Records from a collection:
══════════

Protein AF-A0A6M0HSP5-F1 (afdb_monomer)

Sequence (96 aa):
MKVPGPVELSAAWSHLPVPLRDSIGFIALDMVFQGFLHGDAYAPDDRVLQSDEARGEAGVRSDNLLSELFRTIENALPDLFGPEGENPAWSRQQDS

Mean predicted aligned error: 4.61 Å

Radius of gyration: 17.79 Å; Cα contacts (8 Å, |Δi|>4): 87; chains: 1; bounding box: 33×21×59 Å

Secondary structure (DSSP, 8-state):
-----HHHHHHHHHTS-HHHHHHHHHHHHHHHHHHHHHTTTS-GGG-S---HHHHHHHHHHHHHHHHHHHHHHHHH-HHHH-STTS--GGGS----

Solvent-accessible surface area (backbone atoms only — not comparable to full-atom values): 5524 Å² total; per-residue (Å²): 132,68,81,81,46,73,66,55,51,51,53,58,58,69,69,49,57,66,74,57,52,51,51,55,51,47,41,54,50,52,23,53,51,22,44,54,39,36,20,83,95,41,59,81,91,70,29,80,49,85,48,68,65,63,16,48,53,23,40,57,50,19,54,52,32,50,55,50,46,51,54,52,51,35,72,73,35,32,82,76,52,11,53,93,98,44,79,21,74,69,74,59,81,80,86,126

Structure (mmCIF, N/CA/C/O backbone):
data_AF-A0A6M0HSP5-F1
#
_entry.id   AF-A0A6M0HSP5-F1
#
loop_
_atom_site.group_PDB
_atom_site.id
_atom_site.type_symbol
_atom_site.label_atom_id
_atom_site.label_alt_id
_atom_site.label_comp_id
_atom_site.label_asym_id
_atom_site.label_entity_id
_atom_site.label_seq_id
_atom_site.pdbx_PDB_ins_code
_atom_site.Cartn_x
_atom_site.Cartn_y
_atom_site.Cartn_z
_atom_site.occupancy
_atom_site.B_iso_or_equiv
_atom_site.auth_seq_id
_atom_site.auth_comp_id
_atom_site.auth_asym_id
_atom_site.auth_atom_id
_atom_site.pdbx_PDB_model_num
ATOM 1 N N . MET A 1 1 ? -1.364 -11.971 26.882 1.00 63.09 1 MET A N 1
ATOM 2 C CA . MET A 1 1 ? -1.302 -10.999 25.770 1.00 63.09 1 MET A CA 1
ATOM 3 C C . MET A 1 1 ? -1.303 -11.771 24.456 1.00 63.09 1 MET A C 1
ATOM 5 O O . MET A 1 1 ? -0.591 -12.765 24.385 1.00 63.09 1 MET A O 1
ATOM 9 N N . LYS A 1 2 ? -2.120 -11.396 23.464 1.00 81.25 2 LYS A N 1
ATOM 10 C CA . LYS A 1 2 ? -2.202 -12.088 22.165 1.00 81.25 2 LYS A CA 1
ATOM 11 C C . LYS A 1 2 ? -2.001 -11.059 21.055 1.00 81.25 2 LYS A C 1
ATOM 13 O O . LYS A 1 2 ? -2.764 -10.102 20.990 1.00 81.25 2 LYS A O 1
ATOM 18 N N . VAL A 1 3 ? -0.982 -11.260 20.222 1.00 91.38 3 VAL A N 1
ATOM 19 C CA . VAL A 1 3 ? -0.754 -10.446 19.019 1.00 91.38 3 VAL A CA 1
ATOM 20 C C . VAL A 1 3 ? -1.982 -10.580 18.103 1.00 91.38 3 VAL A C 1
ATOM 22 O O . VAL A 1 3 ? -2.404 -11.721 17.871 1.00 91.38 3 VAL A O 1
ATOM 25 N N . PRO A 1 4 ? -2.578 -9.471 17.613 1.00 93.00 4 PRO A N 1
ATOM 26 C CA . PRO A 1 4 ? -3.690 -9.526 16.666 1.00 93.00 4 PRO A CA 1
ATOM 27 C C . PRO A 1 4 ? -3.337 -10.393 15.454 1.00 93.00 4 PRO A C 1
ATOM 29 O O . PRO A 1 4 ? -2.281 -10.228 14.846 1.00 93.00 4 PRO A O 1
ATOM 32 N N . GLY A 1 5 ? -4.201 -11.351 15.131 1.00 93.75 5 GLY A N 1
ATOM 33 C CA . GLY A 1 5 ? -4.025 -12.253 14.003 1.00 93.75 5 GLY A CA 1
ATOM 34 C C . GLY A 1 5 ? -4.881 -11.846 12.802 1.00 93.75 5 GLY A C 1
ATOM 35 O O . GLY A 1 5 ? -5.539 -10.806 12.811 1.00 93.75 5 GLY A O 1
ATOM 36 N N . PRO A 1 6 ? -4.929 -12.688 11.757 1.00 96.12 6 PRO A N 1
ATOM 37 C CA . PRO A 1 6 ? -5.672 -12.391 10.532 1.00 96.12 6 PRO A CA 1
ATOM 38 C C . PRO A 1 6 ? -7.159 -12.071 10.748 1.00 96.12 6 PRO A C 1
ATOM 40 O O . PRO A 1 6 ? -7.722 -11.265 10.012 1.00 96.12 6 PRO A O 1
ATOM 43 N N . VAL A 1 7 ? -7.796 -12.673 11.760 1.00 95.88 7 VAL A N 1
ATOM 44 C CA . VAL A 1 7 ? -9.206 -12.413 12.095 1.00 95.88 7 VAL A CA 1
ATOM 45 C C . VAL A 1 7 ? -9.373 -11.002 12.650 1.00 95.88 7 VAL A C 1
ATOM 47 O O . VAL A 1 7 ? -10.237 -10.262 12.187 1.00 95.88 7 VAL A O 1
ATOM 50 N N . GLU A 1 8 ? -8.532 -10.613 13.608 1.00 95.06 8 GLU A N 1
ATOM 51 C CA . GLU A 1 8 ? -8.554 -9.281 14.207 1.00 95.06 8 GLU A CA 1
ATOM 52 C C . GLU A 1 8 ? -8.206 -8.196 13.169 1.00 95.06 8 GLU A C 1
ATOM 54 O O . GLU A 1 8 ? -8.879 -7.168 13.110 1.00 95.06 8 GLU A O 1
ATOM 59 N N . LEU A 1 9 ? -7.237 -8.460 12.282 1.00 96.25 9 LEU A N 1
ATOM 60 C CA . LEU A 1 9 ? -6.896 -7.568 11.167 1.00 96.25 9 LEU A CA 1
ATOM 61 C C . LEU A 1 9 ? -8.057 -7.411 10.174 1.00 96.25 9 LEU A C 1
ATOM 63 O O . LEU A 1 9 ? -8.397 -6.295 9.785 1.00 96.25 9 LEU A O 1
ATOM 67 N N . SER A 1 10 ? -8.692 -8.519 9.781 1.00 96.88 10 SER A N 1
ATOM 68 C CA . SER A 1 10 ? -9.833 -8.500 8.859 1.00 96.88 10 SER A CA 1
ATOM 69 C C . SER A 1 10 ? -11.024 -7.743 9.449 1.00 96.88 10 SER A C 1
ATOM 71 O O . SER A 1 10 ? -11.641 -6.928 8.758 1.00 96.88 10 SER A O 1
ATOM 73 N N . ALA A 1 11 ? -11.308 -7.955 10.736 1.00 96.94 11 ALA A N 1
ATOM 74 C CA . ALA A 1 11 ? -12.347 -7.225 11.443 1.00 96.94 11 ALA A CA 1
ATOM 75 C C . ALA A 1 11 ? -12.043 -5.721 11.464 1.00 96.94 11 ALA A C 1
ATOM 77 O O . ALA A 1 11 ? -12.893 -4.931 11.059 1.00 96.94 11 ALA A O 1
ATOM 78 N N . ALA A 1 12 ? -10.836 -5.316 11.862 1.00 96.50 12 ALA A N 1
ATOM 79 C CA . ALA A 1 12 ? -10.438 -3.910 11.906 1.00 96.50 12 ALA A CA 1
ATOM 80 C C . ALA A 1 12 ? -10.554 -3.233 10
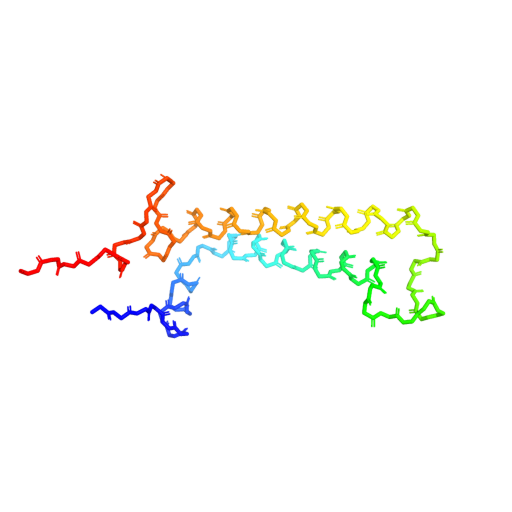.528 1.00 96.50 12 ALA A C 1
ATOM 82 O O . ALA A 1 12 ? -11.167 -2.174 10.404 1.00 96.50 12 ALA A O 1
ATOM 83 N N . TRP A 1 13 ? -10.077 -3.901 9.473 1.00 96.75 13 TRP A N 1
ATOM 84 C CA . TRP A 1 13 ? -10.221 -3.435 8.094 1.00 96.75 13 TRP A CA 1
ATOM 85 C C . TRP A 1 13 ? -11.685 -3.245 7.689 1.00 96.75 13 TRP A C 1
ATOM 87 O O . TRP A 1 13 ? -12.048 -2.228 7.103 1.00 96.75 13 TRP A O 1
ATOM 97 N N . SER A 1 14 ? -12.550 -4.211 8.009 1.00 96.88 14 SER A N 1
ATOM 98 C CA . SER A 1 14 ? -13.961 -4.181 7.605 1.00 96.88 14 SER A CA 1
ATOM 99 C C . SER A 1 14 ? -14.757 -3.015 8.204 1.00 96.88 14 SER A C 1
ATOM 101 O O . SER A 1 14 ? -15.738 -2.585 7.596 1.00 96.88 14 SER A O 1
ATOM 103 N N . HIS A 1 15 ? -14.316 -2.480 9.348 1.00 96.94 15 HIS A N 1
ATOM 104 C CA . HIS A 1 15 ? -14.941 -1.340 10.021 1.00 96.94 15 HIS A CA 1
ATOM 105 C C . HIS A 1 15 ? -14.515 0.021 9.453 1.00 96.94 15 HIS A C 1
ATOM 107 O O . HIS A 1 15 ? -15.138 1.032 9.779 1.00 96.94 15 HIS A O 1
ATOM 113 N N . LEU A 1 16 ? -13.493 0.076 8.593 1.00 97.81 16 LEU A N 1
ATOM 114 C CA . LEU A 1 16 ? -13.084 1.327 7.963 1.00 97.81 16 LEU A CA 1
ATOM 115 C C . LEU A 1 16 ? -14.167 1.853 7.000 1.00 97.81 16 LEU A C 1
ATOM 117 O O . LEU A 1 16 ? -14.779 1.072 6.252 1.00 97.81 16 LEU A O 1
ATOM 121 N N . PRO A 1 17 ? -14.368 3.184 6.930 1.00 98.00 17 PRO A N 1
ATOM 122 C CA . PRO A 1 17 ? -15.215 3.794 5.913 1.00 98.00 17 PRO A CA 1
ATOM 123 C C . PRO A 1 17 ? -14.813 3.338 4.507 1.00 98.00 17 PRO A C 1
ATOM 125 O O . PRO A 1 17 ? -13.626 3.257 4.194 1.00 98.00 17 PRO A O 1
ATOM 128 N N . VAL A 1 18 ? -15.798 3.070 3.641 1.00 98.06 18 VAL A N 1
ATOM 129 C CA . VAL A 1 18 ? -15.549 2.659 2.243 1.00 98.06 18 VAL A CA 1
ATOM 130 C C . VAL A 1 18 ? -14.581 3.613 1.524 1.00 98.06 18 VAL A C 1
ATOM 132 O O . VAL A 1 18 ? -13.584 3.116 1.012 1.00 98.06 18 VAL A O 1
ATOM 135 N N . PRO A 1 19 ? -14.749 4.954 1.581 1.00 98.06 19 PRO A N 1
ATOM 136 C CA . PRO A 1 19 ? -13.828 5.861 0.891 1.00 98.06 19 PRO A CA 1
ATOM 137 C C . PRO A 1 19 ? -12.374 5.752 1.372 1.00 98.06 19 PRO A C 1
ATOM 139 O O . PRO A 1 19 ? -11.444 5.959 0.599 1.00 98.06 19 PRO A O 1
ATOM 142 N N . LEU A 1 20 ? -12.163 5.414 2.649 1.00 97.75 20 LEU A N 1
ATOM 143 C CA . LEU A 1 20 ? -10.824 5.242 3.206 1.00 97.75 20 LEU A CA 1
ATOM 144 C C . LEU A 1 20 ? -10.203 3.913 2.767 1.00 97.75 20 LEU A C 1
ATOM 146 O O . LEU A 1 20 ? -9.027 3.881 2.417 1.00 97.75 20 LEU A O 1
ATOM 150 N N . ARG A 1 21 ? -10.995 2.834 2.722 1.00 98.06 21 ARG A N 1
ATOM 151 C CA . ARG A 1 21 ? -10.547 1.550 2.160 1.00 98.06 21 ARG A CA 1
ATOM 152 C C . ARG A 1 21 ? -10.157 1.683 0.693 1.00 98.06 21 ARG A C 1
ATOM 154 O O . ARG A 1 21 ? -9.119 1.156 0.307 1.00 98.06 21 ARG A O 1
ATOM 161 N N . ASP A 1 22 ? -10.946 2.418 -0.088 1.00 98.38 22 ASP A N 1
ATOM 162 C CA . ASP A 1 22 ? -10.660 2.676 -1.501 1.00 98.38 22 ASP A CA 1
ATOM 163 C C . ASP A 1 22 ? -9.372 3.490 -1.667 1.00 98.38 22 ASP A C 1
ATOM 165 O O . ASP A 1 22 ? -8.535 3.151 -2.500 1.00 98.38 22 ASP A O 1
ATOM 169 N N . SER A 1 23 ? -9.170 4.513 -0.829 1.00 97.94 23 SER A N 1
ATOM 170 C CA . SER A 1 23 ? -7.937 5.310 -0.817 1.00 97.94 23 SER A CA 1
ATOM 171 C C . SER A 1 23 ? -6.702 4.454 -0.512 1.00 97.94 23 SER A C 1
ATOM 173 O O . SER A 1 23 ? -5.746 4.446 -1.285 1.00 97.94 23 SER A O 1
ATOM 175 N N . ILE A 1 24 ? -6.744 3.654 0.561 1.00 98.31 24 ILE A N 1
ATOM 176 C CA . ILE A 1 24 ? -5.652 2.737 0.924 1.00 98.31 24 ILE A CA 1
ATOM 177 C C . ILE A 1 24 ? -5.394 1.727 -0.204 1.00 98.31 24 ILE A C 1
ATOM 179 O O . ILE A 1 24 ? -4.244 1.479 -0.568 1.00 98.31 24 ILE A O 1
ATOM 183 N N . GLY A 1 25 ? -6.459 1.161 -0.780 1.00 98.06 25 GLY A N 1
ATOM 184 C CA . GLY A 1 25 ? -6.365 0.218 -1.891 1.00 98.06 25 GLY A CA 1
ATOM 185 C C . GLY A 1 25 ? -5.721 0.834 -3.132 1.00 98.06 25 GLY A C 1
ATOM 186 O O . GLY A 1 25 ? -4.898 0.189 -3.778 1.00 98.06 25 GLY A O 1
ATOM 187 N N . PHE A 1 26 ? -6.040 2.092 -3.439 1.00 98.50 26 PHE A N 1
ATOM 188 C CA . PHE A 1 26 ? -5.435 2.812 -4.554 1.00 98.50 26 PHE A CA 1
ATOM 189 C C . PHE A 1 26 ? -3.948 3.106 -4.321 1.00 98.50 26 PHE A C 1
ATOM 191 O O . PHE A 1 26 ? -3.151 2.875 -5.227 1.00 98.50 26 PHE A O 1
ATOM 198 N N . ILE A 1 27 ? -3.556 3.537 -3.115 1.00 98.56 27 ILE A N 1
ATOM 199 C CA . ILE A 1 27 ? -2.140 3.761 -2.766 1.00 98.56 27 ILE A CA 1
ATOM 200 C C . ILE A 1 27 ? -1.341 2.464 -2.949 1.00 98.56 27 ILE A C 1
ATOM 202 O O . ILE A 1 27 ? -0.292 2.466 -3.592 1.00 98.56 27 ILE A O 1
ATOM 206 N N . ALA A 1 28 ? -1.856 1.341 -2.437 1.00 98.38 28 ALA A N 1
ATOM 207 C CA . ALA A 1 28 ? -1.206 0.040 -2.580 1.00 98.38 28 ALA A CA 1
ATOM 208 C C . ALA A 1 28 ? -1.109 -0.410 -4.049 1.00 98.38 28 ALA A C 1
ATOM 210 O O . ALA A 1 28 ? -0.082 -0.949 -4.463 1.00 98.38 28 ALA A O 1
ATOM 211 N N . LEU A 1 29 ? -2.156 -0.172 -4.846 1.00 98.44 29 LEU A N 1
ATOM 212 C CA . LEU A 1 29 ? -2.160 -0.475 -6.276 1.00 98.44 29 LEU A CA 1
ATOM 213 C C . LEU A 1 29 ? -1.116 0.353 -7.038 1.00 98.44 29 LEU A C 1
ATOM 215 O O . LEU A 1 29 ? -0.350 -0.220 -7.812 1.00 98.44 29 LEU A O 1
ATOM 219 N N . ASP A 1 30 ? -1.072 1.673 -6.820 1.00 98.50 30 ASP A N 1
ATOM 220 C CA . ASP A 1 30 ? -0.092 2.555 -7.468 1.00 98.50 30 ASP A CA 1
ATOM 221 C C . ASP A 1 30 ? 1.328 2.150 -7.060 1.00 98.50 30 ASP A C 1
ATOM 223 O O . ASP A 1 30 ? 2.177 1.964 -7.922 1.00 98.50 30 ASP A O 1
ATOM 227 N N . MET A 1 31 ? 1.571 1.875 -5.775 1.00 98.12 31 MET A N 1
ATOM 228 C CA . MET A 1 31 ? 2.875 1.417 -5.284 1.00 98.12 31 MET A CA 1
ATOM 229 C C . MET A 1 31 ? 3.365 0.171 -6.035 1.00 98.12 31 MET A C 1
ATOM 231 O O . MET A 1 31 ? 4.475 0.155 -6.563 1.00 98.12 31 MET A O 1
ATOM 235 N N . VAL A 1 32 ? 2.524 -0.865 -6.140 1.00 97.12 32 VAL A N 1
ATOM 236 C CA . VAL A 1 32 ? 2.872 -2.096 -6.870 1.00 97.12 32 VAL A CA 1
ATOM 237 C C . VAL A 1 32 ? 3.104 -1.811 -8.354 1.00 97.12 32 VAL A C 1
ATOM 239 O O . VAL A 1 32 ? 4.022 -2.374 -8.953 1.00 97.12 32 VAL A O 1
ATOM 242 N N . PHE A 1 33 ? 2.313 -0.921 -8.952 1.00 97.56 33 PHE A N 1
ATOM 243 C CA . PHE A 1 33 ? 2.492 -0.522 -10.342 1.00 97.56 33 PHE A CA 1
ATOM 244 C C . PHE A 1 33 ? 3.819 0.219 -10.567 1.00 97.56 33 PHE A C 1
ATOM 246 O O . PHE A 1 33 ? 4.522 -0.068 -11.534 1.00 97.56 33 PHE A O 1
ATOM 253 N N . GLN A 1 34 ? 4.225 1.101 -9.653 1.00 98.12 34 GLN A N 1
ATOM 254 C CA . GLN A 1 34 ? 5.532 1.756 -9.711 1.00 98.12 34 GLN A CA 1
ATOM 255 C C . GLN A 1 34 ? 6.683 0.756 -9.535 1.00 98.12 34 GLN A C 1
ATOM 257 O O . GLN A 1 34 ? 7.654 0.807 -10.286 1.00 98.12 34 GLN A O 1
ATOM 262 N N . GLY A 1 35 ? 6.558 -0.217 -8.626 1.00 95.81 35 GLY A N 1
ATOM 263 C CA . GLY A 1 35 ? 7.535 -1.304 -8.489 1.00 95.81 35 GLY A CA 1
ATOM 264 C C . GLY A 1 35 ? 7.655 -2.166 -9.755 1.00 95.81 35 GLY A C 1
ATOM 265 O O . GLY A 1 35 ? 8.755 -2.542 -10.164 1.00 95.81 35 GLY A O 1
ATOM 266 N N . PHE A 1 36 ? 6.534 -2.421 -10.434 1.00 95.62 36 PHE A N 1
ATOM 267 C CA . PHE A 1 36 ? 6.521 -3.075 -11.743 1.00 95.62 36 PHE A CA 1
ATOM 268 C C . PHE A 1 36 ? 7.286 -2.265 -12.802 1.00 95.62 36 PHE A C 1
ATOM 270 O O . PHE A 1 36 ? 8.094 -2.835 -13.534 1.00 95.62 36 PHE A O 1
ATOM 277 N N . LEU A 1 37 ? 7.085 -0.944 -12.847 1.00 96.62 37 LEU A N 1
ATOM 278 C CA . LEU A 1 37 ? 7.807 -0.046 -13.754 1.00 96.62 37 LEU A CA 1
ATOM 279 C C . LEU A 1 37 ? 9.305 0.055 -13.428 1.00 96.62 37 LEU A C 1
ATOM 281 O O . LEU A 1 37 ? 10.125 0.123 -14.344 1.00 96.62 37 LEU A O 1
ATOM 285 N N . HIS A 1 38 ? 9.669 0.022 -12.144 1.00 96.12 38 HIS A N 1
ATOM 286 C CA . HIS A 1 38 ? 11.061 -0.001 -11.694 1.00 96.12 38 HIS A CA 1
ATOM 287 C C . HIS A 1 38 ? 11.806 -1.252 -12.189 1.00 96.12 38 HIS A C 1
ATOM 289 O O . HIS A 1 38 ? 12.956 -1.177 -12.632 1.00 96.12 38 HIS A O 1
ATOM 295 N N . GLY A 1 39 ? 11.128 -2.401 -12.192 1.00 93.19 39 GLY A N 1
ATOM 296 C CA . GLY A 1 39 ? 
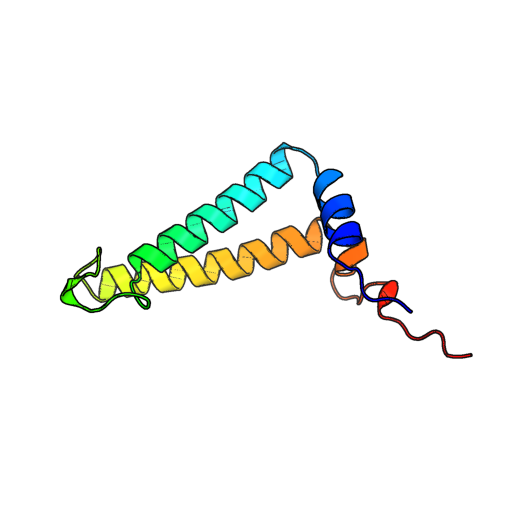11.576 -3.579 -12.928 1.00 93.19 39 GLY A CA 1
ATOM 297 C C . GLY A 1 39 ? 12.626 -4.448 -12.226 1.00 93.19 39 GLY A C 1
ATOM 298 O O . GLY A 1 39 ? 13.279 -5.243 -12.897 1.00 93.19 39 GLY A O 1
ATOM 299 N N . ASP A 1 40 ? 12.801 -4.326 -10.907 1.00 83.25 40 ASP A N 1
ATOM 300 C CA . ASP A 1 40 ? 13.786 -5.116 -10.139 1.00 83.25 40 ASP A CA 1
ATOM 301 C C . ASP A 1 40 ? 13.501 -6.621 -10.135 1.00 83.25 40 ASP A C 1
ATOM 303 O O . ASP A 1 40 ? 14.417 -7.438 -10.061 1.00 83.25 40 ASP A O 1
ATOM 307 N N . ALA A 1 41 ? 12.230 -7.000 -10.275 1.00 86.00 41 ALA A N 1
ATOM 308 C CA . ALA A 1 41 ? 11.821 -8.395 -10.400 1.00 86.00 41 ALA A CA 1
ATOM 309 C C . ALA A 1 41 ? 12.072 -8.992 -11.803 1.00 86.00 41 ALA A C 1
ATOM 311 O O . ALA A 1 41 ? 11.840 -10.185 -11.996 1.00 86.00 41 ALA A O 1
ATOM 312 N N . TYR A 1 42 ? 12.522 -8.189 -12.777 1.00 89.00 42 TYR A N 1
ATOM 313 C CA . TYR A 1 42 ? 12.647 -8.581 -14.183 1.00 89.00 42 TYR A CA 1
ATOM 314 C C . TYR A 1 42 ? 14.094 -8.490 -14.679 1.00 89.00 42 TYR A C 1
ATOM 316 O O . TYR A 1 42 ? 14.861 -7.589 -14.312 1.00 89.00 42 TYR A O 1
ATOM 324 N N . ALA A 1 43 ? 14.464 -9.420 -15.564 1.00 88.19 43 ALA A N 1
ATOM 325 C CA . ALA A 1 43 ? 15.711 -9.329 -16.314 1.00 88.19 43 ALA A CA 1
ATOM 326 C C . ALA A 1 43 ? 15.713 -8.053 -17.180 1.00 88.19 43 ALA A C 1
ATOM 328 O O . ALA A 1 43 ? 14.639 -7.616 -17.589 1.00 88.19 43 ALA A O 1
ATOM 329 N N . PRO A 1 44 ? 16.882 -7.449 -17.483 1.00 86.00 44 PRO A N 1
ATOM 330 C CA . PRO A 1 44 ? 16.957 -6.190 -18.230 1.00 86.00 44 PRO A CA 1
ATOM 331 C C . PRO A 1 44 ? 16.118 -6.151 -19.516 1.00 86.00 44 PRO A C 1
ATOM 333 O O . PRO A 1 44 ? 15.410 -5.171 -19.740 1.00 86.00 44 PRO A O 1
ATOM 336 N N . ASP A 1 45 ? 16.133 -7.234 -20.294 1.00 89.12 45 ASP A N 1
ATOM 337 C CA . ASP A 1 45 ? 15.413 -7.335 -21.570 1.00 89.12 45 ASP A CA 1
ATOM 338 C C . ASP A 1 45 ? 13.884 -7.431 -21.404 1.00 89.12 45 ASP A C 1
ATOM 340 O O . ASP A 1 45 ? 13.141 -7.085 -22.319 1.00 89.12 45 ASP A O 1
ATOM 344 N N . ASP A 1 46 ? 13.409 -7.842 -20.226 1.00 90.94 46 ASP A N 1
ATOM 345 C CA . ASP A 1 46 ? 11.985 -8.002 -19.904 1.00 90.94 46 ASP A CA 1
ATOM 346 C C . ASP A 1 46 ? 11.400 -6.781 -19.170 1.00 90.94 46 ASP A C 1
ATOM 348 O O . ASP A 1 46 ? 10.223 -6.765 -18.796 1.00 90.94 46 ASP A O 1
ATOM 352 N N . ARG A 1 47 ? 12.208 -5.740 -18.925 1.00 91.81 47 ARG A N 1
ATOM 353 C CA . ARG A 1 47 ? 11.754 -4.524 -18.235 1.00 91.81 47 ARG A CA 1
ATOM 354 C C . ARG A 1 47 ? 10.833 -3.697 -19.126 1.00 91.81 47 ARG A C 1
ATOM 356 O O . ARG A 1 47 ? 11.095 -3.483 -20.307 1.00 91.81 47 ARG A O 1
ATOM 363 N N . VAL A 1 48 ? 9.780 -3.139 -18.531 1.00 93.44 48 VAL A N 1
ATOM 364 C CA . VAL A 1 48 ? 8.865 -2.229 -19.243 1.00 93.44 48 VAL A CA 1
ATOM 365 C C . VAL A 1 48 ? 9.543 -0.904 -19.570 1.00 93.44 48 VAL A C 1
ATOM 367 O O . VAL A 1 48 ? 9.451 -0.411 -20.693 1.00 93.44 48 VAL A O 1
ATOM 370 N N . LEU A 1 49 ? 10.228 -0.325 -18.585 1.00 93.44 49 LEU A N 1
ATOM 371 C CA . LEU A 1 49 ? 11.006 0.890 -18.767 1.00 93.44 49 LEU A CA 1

══════════

▶ [Exercise objective]: In the entries above, find every line with the word "backbone" and list it.

▶ [Response]:
Solvent-accessible surface area (backbone atoms only — not comparable to full-atom values): 5524 Å² total; per-residue (Å²): 132,68,81,81,46,73,66,55,51,51,53,58,58,69,69,49,57,66,74,57,52,51,51,55,51,47,41,54,50,52,23,53,51,22,44,54,39,36,20,83,95,41,59,81,91,70,29,80,49,85,48,68,65,63,16,48,53,23,40,57,50,19,54,52,32,50,55,50,46,51,54,52,51,35,72,73,35,32,82,76,52,11,53,93,98,44,79,21,74,69,74,59,81,80,86,126
Structure (mmCIF, N/CA/C/O backbone):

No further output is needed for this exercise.